After the mixed air flow passes through the guide device 42, the forming process is carried out. At this stage, the short fiber 1 and the particulate matter 2 are mainly deposited on a moving forming net 52 by using the suction device 51, and the forming net 52 is formed by using the conveying device. 53 to make it move forward, and the air suction device 51 can adjust the air intake and the feed air flow 41 to achieve a balance, that is, there will be no difference in air flow velocity on both sides of the molding surface. If the air intake is insufficient, the feed air flow 41 will be reversed. The short fiber 1 and the functional particulate matter 2 will be blown away and cannot be formed. If the air intake is too large, it will affect the transmission speed in the diffusion mixing transmission area 4, and it is easy to cause the two materials to be mixed and interwoven evenly and quickly, and damage the The structural uniformity of the filter material, therefore, the adjustment of the suction device 51 is absolutely necessary during molding. During molding, due to the three airflow areas A1, A2, and A3 formed during diffusion and mixing, when molding on the forming net 52 at the same time, three stages of molding can be formed. As shown in Figure 3, stage I is formed by the assembly of bottom fibers Accumulation, because the forming net 52 is in continuous motion, it then enters stage II, where short fibers 1 and particulate matter 2 are interwoven and accumulated, and finally the fiber aggregates of stage III are deposited on it, initially forming a functional three-layer structure filter material.

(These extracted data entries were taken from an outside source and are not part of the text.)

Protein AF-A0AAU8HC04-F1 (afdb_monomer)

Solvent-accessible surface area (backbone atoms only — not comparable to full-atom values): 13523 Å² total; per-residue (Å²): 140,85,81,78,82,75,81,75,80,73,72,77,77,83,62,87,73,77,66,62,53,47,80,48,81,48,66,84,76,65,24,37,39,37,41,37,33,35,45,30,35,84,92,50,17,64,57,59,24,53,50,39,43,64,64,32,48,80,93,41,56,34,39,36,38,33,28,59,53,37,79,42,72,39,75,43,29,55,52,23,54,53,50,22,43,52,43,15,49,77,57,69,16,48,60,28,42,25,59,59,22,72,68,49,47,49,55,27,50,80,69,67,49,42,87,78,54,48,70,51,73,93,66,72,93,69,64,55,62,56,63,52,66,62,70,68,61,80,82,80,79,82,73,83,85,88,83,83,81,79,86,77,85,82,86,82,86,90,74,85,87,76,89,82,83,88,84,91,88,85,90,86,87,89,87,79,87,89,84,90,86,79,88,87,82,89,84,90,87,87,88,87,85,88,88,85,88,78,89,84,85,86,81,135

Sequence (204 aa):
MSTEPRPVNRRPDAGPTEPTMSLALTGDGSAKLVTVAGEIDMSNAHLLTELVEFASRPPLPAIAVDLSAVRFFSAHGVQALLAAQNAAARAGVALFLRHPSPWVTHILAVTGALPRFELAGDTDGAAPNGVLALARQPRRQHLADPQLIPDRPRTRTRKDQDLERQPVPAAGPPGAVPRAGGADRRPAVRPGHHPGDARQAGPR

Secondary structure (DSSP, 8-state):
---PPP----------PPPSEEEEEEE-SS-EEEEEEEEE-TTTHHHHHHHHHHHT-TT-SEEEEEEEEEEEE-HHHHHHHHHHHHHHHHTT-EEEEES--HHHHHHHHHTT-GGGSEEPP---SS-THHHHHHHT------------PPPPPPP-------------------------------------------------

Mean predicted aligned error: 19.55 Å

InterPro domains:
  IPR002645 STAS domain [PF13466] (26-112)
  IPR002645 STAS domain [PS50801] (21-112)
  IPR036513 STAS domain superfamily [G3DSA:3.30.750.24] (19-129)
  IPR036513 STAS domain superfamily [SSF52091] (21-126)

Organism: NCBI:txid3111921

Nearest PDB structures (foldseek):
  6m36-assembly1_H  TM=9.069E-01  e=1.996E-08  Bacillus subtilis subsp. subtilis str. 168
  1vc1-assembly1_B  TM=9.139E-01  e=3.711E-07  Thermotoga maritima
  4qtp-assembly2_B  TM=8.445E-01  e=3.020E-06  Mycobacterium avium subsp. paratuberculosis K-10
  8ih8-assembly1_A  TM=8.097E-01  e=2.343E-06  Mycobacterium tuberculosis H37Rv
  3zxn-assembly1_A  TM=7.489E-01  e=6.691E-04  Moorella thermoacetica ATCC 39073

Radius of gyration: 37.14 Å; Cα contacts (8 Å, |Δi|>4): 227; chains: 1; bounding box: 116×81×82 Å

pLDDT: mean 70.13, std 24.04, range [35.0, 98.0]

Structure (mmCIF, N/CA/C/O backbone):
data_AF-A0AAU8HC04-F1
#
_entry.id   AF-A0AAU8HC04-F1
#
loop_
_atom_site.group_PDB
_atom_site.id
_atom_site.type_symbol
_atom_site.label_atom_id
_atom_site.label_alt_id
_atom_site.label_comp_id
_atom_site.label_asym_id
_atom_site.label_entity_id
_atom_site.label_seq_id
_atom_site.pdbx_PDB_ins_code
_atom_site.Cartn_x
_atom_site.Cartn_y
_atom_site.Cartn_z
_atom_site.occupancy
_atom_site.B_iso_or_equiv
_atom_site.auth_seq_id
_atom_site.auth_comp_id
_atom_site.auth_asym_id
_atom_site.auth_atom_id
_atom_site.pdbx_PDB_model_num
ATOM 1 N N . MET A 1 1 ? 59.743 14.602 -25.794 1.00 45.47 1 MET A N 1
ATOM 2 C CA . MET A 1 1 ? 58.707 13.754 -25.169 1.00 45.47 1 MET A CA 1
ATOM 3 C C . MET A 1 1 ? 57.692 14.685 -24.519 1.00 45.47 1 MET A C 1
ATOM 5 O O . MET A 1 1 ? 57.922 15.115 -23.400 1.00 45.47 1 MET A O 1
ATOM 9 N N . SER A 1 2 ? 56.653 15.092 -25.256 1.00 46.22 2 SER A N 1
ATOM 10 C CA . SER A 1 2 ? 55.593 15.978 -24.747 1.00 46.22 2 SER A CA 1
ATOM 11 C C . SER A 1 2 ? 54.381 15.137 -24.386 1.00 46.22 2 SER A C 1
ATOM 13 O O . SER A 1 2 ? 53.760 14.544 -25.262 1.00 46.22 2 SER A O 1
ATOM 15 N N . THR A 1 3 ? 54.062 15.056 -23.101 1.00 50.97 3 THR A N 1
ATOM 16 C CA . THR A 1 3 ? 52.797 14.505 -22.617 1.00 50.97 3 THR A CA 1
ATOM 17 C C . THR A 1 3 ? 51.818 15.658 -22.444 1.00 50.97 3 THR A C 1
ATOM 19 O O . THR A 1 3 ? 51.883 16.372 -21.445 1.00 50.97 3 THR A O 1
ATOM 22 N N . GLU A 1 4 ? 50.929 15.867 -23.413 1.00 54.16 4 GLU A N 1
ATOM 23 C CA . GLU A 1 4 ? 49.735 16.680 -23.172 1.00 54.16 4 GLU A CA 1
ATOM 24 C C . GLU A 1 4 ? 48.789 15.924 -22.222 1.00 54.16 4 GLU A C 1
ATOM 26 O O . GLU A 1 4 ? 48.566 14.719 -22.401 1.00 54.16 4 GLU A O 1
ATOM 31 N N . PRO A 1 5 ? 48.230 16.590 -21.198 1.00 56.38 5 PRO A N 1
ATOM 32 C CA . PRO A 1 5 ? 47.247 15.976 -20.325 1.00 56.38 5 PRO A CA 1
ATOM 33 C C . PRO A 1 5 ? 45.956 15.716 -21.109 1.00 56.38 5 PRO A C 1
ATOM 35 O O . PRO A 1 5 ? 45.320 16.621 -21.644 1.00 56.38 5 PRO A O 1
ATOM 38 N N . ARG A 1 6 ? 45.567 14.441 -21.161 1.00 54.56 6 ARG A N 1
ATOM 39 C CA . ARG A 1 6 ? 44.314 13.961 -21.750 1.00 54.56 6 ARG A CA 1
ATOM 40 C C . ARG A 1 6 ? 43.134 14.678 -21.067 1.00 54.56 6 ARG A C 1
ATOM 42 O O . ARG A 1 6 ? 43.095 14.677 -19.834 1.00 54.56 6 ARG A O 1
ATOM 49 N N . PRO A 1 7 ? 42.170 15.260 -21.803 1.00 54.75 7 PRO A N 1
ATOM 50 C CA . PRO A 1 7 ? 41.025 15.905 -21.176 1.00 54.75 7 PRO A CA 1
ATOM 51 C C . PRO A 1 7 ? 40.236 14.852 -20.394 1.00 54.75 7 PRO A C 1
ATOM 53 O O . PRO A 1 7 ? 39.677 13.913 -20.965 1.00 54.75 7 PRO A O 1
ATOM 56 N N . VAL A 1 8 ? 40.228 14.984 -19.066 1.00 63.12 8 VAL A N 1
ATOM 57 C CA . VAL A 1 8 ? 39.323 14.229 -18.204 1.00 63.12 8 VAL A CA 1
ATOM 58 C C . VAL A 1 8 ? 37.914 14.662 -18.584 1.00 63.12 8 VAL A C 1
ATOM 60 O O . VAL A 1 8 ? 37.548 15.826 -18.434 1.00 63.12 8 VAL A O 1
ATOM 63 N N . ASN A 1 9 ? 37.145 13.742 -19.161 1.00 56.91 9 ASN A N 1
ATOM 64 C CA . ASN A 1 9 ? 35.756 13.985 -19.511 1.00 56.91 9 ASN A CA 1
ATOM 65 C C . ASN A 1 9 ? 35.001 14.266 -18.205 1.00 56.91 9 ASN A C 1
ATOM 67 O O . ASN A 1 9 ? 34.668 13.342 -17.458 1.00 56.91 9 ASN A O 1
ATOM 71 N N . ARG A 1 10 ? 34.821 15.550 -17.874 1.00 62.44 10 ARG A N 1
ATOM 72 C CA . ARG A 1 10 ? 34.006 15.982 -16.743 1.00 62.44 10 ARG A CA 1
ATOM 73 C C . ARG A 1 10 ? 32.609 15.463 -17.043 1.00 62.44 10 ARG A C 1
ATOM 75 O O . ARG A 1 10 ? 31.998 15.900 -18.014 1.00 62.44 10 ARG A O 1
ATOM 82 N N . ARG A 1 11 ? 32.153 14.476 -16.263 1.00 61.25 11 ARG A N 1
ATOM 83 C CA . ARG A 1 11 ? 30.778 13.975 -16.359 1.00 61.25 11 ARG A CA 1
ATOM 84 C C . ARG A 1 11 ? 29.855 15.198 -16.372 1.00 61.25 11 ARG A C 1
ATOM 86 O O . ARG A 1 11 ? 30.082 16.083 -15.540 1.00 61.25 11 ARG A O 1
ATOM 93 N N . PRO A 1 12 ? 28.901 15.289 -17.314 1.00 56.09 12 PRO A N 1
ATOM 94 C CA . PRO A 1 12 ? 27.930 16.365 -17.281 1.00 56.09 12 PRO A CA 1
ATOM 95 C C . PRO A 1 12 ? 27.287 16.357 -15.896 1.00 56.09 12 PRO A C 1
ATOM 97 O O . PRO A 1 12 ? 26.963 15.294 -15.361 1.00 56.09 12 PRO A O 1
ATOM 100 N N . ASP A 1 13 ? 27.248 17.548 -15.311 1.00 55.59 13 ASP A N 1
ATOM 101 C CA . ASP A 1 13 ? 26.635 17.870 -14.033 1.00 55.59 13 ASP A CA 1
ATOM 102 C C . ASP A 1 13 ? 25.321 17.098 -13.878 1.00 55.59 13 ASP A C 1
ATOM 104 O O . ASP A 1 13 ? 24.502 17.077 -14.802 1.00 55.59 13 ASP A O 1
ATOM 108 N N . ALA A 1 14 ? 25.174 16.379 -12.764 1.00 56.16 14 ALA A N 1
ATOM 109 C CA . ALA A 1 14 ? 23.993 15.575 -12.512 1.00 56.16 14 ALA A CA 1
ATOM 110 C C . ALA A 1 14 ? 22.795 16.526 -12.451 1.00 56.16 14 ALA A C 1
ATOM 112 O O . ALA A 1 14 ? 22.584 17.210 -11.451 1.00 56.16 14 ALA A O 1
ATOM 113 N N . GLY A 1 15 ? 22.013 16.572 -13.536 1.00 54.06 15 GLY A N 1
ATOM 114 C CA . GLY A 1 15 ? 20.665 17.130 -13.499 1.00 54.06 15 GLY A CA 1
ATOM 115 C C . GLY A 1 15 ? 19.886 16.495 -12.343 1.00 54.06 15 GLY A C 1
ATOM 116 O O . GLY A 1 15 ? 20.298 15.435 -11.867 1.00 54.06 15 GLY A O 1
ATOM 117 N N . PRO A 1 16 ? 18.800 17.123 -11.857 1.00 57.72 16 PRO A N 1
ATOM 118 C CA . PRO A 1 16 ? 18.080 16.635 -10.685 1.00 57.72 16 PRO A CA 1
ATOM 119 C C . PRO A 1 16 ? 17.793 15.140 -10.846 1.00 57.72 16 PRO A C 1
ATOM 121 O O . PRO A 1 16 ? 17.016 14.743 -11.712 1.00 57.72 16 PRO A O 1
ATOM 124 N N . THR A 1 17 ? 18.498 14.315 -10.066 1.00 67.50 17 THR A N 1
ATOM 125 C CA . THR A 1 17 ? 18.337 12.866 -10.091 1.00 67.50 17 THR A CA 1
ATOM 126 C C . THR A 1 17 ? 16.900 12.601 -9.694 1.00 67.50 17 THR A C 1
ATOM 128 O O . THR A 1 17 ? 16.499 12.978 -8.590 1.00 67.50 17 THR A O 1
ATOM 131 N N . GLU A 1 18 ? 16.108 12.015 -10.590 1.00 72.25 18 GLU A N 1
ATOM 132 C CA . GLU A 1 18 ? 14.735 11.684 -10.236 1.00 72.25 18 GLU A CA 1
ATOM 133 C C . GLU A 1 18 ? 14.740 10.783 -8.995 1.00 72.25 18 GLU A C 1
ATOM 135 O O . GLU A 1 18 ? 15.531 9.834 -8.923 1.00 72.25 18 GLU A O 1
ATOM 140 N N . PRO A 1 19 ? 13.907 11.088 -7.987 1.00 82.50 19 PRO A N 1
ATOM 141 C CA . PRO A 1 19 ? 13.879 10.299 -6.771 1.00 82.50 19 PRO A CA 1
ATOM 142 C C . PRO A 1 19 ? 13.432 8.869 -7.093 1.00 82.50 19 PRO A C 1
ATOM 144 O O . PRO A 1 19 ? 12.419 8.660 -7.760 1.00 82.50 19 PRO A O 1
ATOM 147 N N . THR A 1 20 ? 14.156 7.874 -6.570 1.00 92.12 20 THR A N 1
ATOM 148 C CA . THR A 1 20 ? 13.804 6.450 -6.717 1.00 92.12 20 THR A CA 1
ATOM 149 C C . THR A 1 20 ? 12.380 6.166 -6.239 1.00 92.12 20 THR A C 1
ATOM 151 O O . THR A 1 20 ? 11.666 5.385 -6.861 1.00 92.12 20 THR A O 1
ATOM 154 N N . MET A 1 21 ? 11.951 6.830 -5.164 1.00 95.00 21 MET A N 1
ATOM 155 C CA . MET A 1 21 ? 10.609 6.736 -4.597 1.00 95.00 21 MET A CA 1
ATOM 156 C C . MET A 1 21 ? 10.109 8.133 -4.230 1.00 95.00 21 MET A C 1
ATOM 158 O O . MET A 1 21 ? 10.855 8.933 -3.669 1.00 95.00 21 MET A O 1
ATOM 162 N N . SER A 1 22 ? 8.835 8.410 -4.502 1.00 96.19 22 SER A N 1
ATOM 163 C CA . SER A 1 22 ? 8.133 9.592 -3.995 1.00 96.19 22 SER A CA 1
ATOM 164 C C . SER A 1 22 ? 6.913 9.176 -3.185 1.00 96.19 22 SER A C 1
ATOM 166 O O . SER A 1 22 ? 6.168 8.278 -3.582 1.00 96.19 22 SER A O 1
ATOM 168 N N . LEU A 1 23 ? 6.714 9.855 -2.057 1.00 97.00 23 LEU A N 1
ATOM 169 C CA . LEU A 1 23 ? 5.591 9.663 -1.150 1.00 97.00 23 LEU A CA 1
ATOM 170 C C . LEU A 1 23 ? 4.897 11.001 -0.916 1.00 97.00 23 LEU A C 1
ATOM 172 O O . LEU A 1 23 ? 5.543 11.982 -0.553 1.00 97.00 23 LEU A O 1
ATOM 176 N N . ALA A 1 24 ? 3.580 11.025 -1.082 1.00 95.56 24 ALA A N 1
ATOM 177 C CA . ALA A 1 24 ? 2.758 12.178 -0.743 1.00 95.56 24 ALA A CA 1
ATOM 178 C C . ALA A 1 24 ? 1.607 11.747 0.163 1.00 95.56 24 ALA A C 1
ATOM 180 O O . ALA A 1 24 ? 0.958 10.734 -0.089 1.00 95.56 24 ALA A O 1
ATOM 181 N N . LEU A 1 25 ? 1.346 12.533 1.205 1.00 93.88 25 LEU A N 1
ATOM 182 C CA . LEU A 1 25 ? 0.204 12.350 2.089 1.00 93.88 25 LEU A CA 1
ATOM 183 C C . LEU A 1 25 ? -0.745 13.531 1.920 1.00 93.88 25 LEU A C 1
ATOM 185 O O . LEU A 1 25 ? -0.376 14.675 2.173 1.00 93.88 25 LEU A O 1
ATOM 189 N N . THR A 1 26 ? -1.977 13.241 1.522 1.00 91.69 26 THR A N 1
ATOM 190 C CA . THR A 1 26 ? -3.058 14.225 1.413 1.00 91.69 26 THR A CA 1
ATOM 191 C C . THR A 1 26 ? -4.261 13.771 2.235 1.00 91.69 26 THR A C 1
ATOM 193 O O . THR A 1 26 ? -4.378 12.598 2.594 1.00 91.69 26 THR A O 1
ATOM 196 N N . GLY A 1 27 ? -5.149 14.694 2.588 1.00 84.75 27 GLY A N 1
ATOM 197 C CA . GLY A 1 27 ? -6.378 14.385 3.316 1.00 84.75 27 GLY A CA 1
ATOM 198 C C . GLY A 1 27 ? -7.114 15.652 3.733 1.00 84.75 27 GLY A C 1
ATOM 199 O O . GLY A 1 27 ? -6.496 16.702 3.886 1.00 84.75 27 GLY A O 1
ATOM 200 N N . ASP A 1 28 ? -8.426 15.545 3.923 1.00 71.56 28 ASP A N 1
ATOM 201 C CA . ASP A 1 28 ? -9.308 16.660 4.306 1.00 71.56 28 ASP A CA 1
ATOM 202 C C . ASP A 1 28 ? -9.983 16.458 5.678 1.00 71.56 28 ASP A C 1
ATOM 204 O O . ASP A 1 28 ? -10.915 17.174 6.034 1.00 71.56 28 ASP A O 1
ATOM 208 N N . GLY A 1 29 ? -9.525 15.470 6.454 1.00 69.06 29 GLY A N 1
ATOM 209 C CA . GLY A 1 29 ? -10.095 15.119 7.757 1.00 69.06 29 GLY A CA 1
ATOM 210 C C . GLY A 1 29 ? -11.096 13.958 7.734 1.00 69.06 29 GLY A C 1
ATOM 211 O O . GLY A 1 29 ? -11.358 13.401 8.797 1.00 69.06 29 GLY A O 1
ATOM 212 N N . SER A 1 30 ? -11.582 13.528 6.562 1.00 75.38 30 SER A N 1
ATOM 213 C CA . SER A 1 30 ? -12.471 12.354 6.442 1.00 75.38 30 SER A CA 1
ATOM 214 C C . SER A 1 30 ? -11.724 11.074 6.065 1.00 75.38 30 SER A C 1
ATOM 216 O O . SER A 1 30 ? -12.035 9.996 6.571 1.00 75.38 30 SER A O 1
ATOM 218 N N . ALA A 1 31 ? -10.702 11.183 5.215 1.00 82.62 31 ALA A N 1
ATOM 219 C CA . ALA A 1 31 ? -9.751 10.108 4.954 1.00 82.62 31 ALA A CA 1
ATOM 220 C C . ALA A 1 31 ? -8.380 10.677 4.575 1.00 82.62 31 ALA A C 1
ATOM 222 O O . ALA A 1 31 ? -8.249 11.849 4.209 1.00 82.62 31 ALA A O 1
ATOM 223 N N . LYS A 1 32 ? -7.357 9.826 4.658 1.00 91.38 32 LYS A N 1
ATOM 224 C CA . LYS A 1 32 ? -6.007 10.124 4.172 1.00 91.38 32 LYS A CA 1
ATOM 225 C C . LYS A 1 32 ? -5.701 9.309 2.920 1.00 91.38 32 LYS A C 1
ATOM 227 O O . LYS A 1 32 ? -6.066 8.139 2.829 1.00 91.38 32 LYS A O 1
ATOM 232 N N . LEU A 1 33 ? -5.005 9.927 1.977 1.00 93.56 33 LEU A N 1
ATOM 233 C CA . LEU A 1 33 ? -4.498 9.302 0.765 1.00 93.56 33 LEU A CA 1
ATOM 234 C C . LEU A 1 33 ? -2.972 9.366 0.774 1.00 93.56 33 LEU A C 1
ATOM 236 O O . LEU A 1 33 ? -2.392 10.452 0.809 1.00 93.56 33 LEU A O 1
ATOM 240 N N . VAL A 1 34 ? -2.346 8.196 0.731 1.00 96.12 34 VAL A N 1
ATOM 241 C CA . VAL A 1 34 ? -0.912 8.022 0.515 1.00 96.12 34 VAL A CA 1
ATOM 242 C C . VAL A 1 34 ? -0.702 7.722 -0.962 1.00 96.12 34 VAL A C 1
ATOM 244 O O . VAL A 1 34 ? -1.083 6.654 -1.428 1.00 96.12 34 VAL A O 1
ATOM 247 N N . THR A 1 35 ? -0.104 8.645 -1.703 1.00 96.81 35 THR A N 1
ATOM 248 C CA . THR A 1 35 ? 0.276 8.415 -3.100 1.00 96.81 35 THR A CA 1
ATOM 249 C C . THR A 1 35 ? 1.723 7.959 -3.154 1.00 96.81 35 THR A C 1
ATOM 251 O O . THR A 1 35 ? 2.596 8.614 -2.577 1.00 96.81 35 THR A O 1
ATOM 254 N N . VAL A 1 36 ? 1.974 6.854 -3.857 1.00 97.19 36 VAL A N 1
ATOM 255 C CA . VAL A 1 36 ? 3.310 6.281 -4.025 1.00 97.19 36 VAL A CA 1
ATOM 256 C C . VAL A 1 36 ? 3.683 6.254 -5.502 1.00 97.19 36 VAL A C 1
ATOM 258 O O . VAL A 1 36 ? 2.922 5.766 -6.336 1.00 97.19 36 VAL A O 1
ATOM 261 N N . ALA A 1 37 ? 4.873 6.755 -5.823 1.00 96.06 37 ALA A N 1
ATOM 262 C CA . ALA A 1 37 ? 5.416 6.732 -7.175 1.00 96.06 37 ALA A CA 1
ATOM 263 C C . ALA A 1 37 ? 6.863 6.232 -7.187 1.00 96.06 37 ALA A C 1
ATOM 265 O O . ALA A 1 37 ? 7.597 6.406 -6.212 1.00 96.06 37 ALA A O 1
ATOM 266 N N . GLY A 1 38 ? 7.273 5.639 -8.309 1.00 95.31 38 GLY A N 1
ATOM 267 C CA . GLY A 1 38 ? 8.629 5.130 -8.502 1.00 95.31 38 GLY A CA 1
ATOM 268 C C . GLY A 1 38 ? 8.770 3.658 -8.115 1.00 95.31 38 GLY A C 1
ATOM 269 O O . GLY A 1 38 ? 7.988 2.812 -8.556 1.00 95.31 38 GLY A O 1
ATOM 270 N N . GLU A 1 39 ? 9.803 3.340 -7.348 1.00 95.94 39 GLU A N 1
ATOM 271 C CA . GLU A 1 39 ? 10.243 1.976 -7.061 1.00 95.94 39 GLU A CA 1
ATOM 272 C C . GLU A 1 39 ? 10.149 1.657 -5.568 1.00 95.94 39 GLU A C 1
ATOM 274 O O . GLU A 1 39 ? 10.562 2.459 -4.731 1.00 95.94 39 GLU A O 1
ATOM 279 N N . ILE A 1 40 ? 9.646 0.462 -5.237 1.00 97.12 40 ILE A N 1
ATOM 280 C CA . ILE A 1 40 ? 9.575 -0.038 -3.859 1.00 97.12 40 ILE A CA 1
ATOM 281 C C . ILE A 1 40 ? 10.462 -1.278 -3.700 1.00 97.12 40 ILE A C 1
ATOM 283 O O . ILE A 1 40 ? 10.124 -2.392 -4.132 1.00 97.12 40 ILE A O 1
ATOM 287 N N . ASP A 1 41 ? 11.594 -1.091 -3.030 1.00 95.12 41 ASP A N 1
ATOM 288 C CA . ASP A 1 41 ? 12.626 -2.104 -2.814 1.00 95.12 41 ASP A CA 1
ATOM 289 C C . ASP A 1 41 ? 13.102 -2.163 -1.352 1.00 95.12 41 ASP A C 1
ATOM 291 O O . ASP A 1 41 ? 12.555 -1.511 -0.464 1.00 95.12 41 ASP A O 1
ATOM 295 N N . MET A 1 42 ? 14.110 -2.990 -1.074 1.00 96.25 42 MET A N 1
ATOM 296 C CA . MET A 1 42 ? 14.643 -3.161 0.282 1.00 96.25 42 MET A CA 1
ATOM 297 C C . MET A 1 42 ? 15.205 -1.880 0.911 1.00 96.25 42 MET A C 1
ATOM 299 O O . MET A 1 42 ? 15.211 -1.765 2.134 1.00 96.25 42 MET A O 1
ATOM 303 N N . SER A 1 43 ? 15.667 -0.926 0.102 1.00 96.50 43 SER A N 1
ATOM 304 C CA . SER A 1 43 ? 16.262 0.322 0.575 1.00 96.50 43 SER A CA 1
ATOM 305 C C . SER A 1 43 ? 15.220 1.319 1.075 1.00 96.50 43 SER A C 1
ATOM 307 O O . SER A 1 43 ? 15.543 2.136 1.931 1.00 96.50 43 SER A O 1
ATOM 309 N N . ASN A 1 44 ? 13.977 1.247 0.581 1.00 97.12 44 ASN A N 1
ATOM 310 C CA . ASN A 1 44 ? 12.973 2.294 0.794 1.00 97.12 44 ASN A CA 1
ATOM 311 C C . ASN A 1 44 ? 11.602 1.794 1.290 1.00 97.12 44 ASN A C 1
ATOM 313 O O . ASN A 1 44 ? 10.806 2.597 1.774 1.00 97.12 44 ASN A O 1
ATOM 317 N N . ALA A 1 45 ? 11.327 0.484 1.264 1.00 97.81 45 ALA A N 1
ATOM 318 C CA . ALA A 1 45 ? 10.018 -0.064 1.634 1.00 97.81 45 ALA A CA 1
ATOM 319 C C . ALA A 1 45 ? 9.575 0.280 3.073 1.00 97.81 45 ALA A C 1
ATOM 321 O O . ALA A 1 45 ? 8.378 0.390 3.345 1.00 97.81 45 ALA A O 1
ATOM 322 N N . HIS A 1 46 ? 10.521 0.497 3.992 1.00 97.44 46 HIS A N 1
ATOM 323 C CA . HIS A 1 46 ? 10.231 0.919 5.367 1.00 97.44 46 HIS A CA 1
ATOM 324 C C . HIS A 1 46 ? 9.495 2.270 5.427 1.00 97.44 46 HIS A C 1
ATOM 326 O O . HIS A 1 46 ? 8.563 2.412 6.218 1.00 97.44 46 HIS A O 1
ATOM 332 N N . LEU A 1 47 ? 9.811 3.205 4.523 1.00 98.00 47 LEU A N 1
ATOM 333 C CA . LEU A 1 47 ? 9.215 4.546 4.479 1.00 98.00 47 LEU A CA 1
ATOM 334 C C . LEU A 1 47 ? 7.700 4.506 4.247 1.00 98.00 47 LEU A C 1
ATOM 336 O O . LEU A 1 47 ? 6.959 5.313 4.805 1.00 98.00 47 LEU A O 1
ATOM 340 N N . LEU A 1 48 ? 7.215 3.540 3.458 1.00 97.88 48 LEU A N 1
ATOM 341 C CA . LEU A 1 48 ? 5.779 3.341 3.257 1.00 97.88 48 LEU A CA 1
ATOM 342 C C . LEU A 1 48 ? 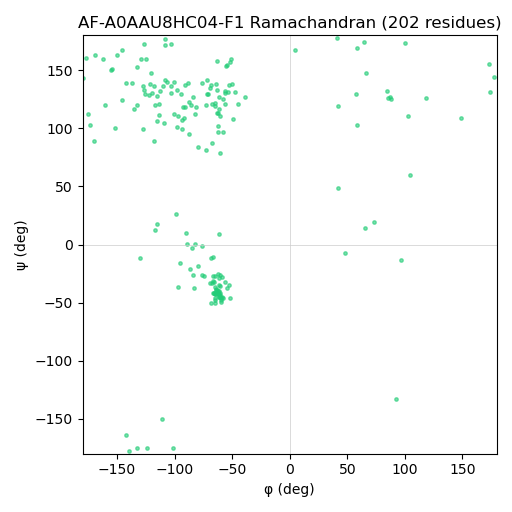5.084 2.930 4.560 1.00 97.88 48 LEU A C 1
ATOM 344 O O . LEU A 1 48 ? 4.003 3.427 4.873 1.00 97.88 48 LEU A O 1
ATOM 348 N N . THR A 1 49 ? 5.714 2.036 5.324 1.00 97.75 49 THR A N 1
ATOM 349 C CA . THR A 1 49 ? 5.174 1.564 6.606 1.00 97.75 49 THR A CA 1
ATOM 350 C C . THR A 1 49 ? 5.119 2.708 7.613 1.00 97.75 49 THR A C 1
ATOM 352 O O . THR A 1 49 ? 4.072 2.940 8.216 1.00 97.75 49 THR A O 1
ATOM 355 N N . GLU A 1 50 ? 6.211 3.464 7.737 1.00 97.75 50 GLU A N 1
ATOM 356 C CA . GLU A 1 50 ? 6.315 4.615 8.640 1.00 97.75 50 GLU A CA 1
ATOM 357 C C . GLU A 1 50 ? 5.299 5.708 8.300 1.00 97.75 50 GLU A C 1
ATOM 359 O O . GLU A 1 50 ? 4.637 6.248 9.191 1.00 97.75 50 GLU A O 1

During molding, the three stages are carried out at the same time. The feeding airflow 41 mixes the short fibers and particulate matter 2 to the forming net 52, and then uses the suction device 51 to remove the feeding airflow 41. The entire process airflow is at In a steady state operation, the air flow is steady through the formed structure. The main key of gas dynamic forming is to control at this stage. The cross-sectional structure of the preliminary filter material 8 after forming is shown in Figure 3. The filter material 8 presents an obvious three-layer three-dimensional structure, which includes:

A protective layer 81 is located at the bottom layer of the formed filter material, mainly composed of short fibers 1, and presents a relatively densely packed state;

An adsorption layer 82 is located above the protective layer, mainly composed of functional particulate matter 2, and is evenly interwoven with short fibers to form a three-dimensional structure, wherein the packing density of the functional particulate matter is relatively sparse. The pore density of the final short fiber aggregate is relatively dense, so that the interface between the short fiber and the surface of the functional particulate matter forms a non-linear airflow channel 84;

A uniform flow layer 83 is located above the aforementioned adsorption layer 82, mainly composed of short fibers 1, and presents a relatively loosely packed state.

This layered structure is mentioned in the above description, because the short fiber 1 and the particulate matter 2 form three shunt areas A1, A2, A3 in the diffusion mixing transmission zone 4. When the short fiber 1 and the particulate matter 2 are mixed When the feed air flow 41 is piled up and formed at the same time, the fiber zone I on the left will be piled up and formed on the forming net 52 first, and then short fibers and particulate matter 2 in the middle zone II of the forming net 52 will interweave and accumulate on it. The formed fiber web aggregate can prevent the particulate matter 2 from being taken away by the air flow and fall off at this time, so the interwoven and mixed aggregate of short fibers 1 and particulate matter 2 can be uniformly accumulated and formed, and finally transported to the right forming area III, where the fibers are accumulated and formed again On the upper part of the filter material, the airflow forming stage is completed here.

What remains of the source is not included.